## Extracted records
=== Section Start ===

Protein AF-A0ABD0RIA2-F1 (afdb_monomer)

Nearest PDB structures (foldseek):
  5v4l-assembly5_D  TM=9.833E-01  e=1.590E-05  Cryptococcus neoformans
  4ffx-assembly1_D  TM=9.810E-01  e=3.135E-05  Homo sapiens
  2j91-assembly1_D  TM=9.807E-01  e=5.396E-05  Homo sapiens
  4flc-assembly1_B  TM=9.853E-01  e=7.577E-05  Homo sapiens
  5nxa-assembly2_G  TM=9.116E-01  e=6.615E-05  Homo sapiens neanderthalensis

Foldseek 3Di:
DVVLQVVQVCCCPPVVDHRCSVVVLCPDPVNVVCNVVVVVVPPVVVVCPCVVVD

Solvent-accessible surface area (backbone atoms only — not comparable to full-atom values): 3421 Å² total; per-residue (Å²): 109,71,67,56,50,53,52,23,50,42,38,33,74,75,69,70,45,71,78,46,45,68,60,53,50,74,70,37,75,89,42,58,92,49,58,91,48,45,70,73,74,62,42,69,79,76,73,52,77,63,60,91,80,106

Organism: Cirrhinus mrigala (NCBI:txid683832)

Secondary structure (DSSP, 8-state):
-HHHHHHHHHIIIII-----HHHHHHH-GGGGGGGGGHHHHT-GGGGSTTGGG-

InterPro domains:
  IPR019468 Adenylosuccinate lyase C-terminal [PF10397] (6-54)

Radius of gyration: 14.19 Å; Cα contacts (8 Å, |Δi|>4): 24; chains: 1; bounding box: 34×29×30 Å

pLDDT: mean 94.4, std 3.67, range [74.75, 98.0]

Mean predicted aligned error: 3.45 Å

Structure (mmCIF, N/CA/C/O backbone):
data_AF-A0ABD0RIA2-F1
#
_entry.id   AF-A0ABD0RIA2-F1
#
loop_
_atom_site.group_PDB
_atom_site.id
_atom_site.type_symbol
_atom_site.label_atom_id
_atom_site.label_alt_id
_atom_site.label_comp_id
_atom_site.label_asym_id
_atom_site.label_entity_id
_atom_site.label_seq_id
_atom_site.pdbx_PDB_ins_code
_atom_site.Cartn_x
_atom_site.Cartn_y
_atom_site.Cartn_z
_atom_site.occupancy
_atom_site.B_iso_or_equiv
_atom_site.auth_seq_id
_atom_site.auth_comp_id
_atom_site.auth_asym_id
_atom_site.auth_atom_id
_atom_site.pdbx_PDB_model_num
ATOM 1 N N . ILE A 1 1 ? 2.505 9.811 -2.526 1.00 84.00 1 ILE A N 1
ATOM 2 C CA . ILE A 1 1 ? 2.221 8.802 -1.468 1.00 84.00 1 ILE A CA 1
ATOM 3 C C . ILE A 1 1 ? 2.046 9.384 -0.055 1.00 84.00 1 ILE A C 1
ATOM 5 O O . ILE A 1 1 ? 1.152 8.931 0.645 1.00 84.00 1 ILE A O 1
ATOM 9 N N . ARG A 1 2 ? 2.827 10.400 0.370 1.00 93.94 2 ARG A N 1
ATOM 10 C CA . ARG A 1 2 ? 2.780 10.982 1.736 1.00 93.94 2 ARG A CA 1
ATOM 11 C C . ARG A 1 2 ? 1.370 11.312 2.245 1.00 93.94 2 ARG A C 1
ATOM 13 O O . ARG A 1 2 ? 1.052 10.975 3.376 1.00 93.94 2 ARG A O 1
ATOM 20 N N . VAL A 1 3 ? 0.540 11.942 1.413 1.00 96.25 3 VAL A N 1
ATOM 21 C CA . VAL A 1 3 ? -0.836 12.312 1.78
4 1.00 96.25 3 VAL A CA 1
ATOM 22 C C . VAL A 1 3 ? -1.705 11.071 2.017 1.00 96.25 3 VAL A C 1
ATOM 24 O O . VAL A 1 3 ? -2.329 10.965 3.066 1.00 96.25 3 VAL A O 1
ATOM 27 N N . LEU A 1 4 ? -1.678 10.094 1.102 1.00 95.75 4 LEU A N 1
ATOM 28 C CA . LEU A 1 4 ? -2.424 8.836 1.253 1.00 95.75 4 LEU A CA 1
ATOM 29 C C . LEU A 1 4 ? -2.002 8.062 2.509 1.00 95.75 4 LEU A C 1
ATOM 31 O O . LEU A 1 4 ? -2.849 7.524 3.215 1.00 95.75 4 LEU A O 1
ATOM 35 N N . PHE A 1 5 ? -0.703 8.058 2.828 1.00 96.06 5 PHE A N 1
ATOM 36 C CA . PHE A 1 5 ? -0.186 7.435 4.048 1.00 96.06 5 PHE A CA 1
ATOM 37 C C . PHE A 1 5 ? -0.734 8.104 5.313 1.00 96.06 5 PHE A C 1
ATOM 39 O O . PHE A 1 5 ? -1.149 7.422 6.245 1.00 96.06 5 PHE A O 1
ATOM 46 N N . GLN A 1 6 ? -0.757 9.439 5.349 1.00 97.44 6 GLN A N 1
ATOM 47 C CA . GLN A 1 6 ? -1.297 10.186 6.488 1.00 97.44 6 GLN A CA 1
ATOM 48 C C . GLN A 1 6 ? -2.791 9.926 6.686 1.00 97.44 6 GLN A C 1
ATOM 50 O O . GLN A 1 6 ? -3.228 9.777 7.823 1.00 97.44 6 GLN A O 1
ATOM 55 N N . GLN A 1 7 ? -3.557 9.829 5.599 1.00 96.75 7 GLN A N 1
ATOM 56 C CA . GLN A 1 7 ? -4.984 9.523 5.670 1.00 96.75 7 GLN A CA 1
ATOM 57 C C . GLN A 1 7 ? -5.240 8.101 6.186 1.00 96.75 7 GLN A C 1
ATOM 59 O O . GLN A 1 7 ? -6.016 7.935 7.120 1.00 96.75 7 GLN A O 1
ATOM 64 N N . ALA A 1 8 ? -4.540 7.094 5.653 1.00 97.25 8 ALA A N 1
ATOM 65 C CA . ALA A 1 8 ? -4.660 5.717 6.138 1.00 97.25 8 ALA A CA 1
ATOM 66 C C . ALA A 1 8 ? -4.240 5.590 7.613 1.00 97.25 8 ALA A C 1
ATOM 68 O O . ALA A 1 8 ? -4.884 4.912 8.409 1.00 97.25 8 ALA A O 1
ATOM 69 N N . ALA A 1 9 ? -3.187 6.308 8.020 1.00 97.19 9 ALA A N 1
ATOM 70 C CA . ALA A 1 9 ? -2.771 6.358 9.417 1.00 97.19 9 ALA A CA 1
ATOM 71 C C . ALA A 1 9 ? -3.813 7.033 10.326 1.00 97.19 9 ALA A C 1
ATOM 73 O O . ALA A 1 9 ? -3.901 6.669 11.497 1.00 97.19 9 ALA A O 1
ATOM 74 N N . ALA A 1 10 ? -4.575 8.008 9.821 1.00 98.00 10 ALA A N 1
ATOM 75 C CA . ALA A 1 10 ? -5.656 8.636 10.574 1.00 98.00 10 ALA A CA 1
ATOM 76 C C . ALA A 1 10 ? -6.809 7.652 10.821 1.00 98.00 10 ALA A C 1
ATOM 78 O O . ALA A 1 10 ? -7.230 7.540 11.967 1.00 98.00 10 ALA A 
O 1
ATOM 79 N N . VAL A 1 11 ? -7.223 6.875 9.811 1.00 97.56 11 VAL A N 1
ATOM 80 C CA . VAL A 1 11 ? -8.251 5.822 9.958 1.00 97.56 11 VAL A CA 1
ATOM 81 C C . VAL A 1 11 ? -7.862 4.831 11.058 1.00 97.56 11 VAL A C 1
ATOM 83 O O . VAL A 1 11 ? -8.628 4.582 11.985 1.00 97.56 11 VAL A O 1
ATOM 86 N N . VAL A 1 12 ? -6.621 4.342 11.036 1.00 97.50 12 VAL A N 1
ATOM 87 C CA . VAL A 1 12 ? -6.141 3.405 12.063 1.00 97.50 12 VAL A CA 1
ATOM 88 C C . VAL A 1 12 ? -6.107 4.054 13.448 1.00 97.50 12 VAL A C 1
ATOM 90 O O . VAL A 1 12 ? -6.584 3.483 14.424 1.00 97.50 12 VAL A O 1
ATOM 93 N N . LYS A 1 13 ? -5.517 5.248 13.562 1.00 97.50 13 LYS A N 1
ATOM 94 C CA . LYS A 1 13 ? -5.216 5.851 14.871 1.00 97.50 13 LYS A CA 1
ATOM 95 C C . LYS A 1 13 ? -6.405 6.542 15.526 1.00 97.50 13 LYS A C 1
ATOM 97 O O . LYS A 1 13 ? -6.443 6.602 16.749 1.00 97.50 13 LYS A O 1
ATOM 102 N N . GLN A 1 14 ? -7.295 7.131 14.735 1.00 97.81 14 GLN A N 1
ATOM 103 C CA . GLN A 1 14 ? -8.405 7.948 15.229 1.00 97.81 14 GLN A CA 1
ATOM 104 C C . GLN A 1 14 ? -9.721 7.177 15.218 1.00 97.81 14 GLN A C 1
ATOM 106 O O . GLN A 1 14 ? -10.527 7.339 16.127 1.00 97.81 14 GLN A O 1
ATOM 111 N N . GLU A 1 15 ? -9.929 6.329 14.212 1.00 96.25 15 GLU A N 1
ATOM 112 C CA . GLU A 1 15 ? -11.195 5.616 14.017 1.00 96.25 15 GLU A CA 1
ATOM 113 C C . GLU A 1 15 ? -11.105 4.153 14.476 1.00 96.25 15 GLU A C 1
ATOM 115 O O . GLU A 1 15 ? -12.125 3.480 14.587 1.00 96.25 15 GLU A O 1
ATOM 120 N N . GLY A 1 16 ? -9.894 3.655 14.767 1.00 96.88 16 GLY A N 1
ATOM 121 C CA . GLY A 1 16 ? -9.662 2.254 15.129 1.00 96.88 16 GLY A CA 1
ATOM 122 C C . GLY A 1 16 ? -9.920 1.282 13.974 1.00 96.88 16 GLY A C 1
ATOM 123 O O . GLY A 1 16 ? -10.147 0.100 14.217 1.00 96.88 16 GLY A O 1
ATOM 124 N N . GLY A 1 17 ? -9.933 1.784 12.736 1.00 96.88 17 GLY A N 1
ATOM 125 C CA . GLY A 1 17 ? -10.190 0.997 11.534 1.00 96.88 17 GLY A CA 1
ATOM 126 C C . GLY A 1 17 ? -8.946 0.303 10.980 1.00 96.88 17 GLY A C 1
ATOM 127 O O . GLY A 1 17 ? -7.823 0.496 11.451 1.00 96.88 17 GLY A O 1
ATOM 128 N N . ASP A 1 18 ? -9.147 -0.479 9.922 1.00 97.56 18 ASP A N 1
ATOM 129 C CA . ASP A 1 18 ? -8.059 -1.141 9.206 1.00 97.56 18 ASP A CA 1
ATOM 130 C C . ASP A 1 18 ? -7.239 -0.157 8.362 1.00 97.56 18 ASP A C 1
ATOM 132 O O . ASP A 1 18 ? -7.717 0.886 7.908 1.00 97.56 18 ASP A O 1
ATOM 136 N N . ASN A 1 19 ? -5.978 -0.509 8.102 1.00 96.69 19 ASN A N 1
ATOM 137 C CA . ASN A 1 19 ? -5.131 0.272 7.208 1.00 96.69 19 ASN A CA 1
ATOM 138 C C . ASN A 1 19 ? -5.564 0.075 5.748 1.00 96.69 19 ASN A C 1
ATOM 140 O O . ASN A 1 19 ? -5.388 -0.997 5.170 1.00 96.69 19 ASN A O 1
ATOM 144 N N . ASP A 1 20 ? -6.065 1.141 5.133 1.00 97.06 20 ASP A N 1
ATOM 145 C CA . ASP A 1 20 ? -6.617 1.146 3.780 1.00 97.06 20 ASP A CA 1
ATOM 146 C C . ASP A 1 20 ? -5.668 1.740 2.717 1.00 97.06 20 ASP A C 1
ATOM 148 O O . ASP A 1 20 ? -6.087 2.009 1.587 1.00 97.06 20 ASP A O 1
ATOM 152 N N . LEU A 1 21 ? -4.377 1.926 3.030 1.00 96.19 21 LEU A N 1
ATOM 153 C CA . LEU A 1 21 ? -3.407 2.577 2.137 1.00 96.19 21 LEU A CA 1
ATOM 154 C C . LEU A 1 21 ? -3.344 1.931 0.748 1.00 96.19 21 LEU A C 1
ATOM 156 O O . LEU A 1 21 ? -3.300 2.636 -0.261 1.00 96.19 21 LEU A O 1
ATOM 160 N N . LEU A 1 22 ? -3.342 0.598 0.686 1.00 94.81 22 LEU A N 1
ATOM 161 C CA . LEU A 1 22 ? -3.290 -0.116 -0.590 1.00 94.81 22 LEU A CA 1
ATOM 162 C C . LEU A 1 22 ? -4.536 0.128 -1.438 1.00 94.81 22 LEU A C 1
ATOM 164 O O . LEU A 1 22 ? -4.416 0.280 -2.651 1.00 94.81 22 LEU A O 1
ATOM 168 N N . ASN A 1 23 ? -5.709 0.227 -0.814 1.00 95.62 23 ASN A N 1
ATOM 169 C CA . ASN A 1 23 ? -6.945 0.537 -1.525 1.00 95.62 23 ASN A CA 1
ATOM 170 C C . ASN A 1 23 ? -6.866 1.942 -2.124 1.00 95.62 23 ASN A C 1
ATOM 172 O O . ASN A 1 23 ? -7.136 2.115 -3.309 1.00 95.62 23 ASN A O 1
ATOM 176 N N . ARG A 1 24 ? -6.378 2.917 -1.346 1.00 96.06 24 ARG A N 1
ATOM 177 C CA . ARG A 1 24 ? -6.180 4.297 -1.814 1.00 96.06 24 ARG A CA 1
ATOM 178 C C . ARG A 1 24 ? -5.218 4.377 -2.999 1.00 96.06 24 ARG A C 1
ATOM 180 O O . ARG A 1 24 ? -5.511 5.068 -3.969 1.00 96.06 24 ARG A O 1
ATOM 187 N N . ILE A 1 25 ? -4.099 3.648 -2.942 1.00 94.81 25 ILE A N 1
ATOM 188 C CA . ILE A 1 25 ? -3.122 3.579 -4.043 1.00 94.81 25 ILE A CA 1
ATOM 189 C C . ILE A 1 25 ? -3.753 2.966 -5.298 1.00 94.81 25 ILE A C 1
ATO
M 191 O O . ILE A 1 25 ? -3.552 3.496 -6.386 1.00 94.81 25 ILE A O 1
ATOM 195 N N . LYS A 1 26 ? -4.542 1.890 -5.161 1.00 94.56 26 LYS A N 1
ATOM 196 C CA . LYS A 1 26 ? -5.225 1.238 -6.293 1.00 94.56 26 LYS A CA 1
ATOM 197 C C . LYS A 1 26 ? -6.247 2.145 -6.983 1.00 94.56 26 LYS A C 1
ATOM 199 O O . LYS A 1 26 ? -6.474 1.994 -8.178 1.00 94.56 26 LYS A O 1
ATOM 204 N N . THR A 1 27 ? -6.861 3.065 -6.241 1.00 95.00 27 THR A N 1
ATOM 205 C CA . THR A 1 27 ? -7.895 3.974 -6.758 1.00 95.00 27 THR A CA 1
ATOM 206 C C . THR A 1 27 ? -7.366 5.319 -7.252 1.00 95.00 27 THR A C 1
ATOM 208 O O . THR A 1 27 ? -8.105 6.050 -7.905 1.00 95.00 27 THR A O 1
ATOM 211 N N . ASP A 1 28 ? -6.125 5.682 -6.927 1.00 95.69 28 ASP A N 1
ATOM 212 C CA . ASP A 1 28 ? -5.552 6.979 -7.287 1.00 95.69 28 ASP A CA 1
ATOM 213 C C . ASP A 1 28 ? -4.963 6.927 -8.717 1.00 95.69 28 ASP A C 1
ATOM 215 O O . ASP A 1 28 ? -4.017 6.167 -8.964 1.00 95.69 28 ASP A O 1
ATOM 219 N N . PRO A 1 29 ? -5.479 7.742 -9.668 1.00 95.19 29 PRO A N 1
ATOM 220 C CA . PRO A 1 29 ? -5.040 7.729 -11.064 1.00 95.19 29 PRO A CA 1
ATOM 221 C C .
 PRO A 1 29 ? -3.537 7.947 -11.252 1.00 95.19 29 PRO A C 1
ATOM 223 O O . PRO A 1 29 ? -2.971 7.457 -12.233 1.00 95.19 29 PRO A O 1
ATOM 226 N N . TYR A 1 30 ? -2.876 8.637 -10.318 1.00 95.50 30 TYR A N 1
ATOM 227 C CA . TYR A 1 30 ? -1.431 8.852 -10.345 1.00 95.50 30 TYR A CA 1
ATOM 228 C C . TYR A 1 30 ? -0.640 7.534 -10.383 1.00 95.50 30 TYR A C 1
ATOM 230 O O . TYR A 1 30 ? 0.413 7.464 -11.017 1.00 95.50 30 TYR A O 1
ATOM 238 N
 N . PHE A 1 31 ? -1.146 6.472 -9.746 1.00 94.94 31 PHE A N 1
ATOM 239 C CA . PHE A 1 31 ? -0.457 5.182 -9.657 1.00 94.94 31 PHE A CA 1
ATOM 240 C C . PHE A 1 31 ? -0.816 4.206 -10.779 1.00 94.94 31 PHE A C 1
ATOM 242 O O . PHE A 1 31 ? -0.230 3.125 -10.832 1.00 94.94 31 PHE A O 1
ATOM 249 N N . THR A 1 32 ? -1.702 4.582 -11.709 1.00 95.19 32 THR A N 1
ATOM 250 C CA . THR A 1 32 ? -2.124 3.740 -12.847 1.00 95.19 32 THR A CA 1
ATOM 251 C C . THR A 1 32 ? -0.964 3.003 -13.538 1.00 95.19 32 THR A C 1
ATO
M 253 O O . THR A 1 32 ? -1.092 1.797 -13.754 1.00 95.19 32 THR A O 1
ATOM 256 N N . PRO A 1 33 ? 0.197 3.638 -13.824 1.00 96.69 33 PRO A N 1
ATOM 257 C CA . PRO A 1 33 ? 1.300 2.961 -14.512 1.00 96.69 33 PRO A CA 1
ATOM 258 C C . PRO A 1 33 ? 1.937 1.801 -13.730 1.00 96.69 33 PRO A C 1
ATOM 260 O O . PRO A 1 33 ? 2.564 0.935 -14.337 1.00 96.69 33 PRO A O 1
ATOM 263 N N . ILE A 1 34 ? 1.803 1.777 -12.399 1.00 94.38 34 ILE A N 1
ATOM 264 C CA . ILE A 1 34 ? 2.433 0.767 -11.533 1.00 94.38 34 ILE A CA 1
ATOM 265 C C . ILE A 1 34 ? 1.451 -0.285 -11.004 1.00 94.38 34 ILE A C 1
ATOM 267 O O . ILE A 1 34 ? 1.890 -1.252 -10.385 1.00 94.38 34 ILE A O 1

=== Section End ===

Look back at the data above. Transcribe exactly the lines starting at the line that contains "ATOM 206 C C" and ending at the line that contains "ATOM 213 C C".

ATOM 206 C C . THR A 1 27 ? -7.366 5.319 -7.252 1.00 95.00 27 THR A C 1
ATOM 208 O O . THR A 1 27 ? -8.105 6.050 -7.905 1.00 95.00 27 THR A O 1
ATOM 211 N N . ASP A 1 28 ? -6.125 5.682 -6.927 1.00 95.69 28 ASP A N 1
ATOM 212 C CA . ASP A 1 28 ? -5.552 6.979 -7.287 1.00 95.69 28 ASP A CA 1
ATOM 213 C C . ASP A 1 28 ? -4.963 6.927 -8.717 1.00 95.69 28 ASP A C 1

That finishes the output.